Presented through the lens of family and friends, the exhibition offers a glimpse into the diversity of work Anil created during his lifetime. His keen sense of observation, ingenious explorations of media, and a ceaseless sense of curiosity are  evident in the multitude of works that have been brought together for the first time in a timely celebration of Anil’s 81st birth anniversary. 

Not many are aware that working with his mother Ena de Silva, Anil was responsible for the design of the famed batik ceiling of the Bentota Beach Hotel and the large batik panels that were the cynosure of all eyes at the lobby of the Oberoi Hotel.

A portrait by Dominic Sansoni and right, Anil’s painting ‘Vel Cart’

For Anil, creating art was a means to express emotively rather than creating a style or abiding by stylistic conventions of the time.
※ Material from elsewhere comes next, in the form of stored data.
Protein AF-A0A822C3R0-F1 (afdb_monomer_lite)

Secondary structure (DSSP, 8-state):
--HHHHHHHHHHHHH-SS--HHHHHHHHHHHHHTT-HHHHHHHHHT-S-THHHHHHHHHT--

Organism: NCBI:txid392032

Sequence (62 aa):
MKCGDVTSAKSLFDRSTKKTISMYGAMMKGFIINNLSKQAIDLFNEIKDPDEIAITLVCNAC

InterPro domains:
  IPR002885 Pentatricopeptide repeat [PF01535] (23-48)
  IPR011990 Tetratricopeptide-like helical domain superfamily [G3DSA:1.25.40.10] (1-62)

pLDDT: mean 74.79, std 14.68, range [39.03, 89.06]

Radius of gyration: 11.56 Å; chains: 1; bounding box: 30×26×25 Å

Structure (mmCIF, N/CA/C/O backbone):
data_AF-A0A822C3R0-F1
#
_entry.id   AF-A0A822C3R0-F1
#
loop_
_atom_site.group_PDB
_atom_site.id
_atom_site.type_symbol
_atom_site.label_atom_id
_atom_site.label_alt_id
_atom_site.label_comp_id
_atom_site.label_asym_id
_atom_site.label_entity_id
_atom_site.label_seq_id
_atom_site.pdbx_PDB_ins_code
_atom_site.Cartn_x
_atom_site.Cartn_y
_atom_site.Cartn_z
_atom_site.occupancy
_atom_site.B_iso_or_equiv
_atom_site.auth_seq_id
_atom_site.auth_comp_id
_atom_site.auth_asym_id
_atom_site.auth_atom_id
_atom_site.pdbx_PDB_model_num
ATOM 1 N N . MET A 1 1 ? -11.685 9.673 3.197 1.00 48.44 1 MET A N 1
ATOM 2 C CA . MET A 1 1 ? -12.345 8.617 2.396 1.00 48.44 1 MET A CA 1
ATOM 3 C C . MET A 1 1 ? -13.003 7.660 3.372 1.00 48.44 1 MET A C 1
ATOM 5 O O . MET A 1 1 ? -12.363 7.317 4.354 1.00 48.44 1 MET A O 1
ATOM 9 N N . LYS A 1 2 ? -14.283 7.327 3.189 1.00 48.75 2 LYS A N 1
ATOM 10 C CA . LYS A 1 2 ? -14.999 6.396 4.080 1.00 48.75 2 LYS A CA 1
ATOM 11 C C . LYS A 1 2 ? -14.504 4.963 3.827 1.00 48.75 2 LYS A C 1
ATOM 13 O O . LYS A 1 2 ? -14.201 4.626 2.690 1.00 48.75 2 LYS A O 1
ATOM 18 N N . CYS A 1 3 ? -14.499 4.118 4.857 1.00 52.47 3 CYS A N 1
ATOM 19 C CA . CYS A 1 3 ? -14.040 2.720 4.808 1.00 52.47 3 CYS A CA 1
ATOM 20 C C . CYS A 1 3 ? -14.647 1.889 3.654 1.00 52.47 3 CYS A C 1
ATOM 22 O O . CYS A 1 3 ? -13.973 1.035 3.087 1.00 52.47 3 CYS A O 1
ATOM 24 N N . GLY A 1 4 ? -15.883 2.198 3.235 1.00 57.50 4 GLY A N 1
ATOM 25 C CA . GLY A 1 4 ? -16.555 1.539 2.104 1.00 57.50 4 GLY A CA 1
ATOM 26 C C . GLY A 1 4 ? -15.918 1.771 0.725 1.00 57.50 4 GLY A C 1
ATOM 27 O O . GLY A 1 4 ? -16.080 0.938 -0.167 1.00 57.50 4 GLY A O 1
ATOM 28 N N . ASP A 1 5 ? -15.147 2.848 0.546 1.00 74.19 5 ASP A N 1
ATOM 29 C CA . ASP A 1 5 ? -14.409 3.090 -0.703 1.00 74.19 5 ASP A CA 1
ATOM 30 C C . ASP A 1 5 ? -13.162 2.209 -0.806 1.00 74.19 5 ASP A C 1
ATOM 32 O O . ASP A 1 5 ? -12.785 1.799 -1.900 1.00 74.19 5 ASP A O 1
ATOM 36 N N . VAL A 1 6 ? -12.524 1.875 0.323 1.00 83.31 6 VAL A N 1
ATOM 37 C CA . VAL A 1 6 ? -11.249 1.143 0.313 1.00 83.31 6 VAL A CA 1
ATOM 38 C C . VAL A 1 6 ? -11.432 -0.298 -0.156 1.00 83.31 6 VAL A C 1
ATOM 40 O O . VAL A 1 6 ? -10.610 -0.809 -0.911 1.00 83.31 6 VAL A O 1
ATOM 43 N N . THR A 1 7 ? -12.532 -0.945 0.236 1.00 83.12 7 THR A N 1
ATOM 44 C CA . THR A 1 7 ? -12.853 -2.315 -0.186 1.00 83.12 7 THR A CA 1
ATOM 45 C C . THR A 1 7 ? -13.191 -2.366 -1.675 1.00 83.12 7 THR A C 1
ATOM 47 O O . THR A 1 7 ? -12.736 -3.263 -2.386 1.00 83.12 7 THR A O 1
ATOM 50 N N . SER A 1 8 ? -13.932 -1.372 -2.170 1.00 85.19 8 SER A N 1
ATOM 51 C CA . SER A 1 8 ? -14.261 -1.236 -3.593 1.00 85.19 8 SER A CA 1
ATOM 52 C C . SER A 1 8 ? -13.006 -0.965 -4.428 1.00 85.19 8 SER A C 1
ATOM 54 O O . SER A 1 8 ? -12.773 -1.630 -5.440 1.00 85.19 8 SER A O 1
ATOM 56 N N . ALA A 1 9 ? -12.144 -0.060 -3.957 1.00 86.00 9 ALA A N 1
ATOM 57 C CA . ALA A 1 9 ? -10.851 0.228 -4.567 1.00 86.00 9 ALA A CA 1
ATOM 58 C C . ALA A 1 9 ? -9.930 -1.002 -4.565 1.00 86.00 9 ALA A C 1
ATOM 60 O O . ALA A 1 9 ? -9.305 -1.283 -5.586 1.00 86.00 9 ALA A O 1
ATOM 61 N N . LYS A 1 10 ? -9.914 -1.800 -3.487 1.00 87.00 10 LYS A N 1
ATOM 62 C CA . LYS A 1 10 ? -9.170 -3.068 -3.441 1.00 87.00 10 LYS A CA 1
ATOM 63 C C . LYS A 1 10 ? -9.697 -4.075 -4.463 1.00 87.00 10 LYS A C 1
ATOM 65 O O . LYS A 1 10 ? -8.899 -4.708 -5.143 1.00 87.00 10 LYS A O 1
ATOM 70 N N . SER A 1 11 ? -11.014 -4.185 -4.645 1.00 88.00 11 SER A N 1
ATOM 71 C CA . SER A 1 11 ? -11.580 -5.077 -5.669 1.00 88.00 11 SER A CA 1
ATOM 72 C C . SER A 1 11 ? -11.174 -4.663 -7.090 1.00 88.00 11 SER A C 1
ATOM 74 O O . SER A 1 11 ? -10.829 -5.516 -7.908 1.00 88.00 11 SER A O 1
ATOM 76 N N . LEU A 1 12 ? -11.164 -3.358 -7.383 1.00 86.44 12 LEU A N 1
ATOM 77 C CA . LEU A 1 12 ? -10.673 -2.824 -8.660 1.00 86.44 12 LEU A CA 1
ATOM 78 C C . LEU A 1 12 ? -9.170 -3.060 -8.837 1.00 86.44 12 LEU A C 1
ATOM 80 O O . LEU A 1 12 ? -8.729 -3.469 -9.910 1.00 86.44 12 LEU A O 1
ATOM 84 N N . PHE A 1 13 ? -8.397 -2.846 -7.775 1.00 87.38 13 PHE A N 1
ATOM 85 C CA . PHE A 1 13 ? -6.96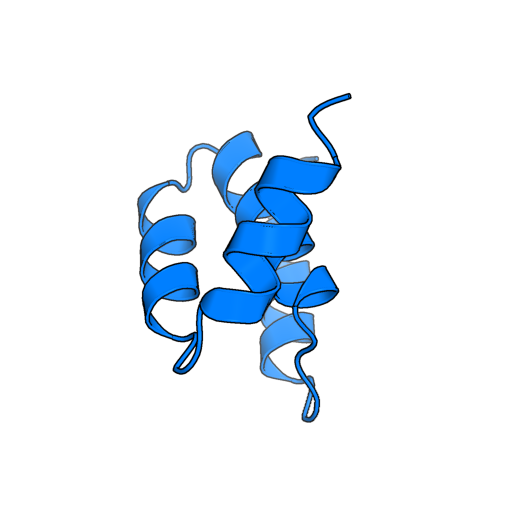7 -3.112 -7.747 1.00 87.38 13 PHE A CA 1
ATOM 86 C C . PHE A 1 13 ? -6.668 -4.587 -8.051 1.00 87.38 13 PHE A C 1
ATOM 88 O O . PHE A 1 13 ? -5.835 -4.886 -8.907 1.00 87.38 13 PHE A O 1
ATOM 95 N N . ASP A 1 14 ? -7.401 -5.509 -7.426 1.00 87.75 14 ASP A N 1
ATOM 96 C CA . ASP A 1 14 ? -7.221 -6.951 -7.606 1.00 87.75 14 ASP A CA 1
ATOM 97 C C . ASP A 1 14 ? -7.579 -7.405 -9.019 1.00 87.75 14 ASP A C 1
ATOM 99 O O . ASP A 1 14 ? -6.831 -8.186 -9.612 1.00 87.75 14 ASP A O 1
ATOM 103 N N . ARG A 1 15 ? -8.651 -6.842 -9.592 1.00 89.06 15 ARG A N 1
ATOM 104 C CA . ARG A 1 15 ? -9.065 -7.077 -10.985 1.00 89.06 15 ARG A CA 1
ATOM 105 C C . ARG A 1 15 ? -8.101 -6.486 -12.017 1.00 89.06 15 ARG A C 1
ATOM 107 O O . ARG A 1 15 ? -8.151 -6.896 -13.176 1.00 89.06 15 ARG A O 1
ATOM 114 N N . SER A 1 16 ? -7.237 -5.544 -11.636 1.00 84.50 16 SER A N 1
ATOM 115 C CA . SER A 1 16 ? -6.254 -4.978 -12.560 1.00 84.50 16 SER A CA 1
ATOM 116 C C . SER A 1 16 ? -5.155 -5.990 -12.881 1.00 84.50 16 SER A C 1
ATOM 118 O O . SER A 1 16 ? -4.460 -6.488 -11.990 1.00 84.50 16 SER A O 1
ATOM 120 N N . THR A 1 17 ? -4.958 -6.260 -14.171 1.00 81.31 17 THR A N 1
ATOM 121 C CA . THR A 1 17 ? -3.889 -7.130 -14.686 1.00 81.31 17 THR A CA 1
ATOM 122 C C . THR A 1 17 ? -2.520 -6.452 -14.679 1.00 81.31 17 THR A C 1
ATOM 124 O O . THR A 1 17 ? -1.502 -7.134 -14.594 1.00 81.31 17 THR A O 1
ATOM 127 N N . LYS A 1 18 ? -2.480 -5.113 -14.716 1.00 78.19 18 LYS A N 1
ATOM 128 C CA . LYS A 1 18 ? -1.269 -4.303 -14.535 1.00 78.19 18 LYS A CA 1
ATOM 129 C C . LYS A 1 18 ? -1.430 -3.437 -13.296 1.00 78.19 18 LYS A C 1
ATOM 131 O O . LYS A 1 18 ? -2.168 -2.454 -13.305 1.00 78.19 18 LYS A O 1
ATOM 136 N N . LYS A 1 19 ? -0.740 -3.811 -12.225 1.00 81.75 19 LYS A N 1
ATOM 137 C CA . LYS A 1 19 ? -0.667 -3.021 -10.997 1.00 81.75 19 LYS A CA 1
ATOM 138 C C . LYS A 1 19 ? 0.613 -2.199 -11.064 1.00 81.75 1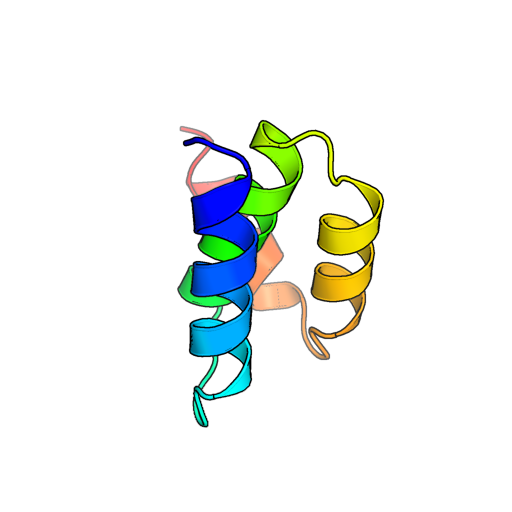9 LYS A C 1
ATOM 140 O O . LYS A 1 19 ? 1.700 -2.763 -11.119 1.00 81.75 19 LYS A O 1
ATOM 145 N N . THR A 1 20 ? 0.479 -0.880 -11.138 1.00 79.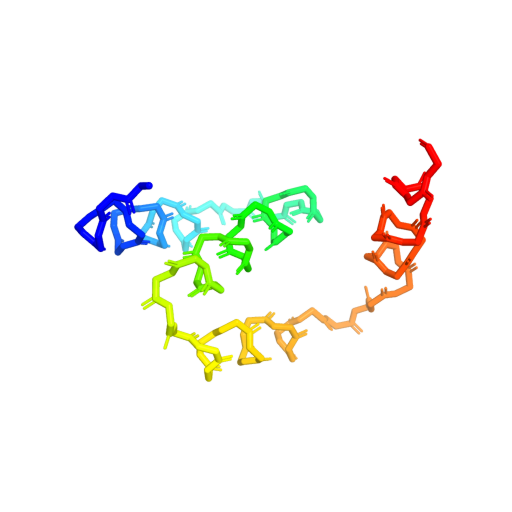81 20 THR A N 1
ATOM 146 C CA . THR A 1 20 ? 1.630 0.027 -11.099 1.00 79.81 20 THR A CA 1
ATOM 147 C C . THR A 1 20 ? 1.903 0.458 -9.668 1.00 79.81 20 THR A C 1
ATOM 149 O O . THR A 1 20 ? 1.031 0.402 -8.802 1.00 79.81 20 THR A O 1
ATOM 152 N N . ILE A 1 21 ? 3.104 0.952 -9.413 1.00 77.69 21 ILE A N 1
ATOM 153 C CA . ILE A 1 21 ? 3.527 1.416 -8.087 1.00 77.69 21 ILE A CA 1
ATOM 154 C C . ILE A 1 21 ? 2.656 2.547 -7.558 1.00 77.69 21 ILE A C 1
ATOM 156 O O . ILE A 1 21 ? 2.309 2.564 -6.379 1.00 77.69 21 ILE A O 1
ATOM 160 N N . SER A 1 22 ? 2.216 3.441 -8.443 1.00 78.81 22 SER A N 1
ATOM 161 C CA . SER A 1 22 ? 1.240 4.471 -8.094 1.00 78.81 22 SER A CA 1
ATOM 162 C C . SER A 1 22 ? -0.069 3.859 -7.572 1.00 78.81 22 SER A C 1
ATOM 164 O O . SER A 1 22 ? -0.625 4.354 -6.592 1.00 78.81 22 SER A O 1
ATOM 166 N N . MET A 1 23 ? -0.524 2.731 -8.140 1.00 84.69 23 MET A N 1
ATOM 167 C CA . MET A 1 23 ? -1.706 2.012 -7.649 1.00 84.69 23 MET A CA 1
ATOM 168 C C . MET A 1 23 ? -1.462 1.385 -6.274 1.00 84.69 23 MET A C 1
ATOM 170 O O . MET A 1 23 ? -2.320 1.511 -5.404 1.00 84.69 23 MET A O 1
ATOM 174 N N . TYR A 1 24 ? -0.300 0.762 -6.044 1.00 85.31 24 TYR A N 1
ATOM 175 C CA . TYR A 1 24 ? 0.062 0.234 -4.723 1.00 85.31 24 TYR A CA 1
ATOM 176 C C . TYR A 1 24 ? 0.108 1.349 -3.667 1.00 85.31 24 TYR A C 1
ATOM 178 O O . TYR A 1 24 ? -0.500 1.211 -2.607 1.00 85.31 24 TYR A O 1
ATOM 186 N N . GLY A 1 25 ? 0.745 2.484 -3.974 1.00 82.38 25 GLY A N 1
ATOM 187 C CA . GLY A 1 25 ? 0.848 3.633 -3.069 1.00 82.38 25 GLY A CA 1
ATOM 188 C C . GLY A 1 25 ? -0.502 4.288 -2.768 1.00 82.38 25 GLY A C 1
ATOM 189 O O . GLY A 1 25 ? -0.811 4.573 -1.607 1.00 82.38 25 GLY A O 1
ATOM 190 N N . ALA A 1 26 ? -1.352 4.463 -3.785 1.00 85.38 26 ALA A N 1
ATOM 191 C CA . ALA A 1 26 ? -2.724 4.930 -3.594 1.00 85.38 26 ALA A CA 1
ATOM 192 C C . ALA A 1 26 ? -3.510 3.971 -2.687 1.00 85.38 26 ALA A C 1
ATOM 194 O O . ALA A 1 26 ? -4.250 4.413 -1.802 1.00 85.38 26 ALA A O 1
ATOM 195 N N . MET A 1 27 ? -3.304 2.664 -2.864 1.00 88.69 27 MET A N 1
ATOM 196 C CA . MET A 1 27 ? -4.044 1.662 -2.118 1.00 88.69 27 MET A CA 1
ATOM 197 C C . MET A 1 27 ? -3.575 1.531 -0.664 1.00 88.69 27 MET A C 1
ATOM 199 O O . MET A 1 27 ? -4.398 1.503 0.253 1.00 88.69 27 MET A O 1
ATOM 203 N N . MET A 1 28 ? -2.266 1.598 -0.428 1.00 86.44 28 MET A N 1
ATOM 204 C CA . MET A 1 28 ? -1.681 1.719 0.911 1.00 86.44 28 MET A CA 1
ATOM 205 C C . MET A 1 28 ? -2.159 2.962 1.642 1.00 86.44 28 MET A C 1
ATOM 207 O O . MET A 1 28 ? -2.574 2.865 2.795 1.00 86.44 28 MET A O 1
ATOM 211 N N . LYS A 1 29 ? -2.150 4.125 0.979 1.00 84.00 29 LYS A N 1
ATOM 212 C CA . LYS A 1 29 ? -2.659 5.367 1.571 1.00 84.00 29 LYS A CA 1
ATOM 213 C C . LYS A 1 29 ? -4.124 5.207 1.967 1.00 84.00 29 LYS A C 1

Prodigiously gifted, he was hailed by critics both here and abroad from a very early age.

A reviewer of the exhibition of Cora Abraham Art classes singled out the young artist. “Anil Gamini is Sri Lanka’s best known and most promising young painter. He is just twelve and a half years old,” wrote the reviewer pinpointing his boldly confident use of colour and patience in brushwork.

The British critic Eric Newton on seeing Anil Gamini’s work exhibited at the Institute of Contemporary Arts in the UK as a 14-year-old wrote in the Manchester Guardian: “Childlike his eye and mind may be, but it is a seeing eye and an unhesitating mind. What is more there is a purely physical stamina in his painting to enable him to design on a monumental scale, to keep the whole of a canvas in his mind’s eye while he is painting a small part of it and to throw colour about on the surface like a bricklayer throws mortar.”

This exhibition presented by the Ena de Silva Foundation will be on at the Barefoot Gallery until July 27.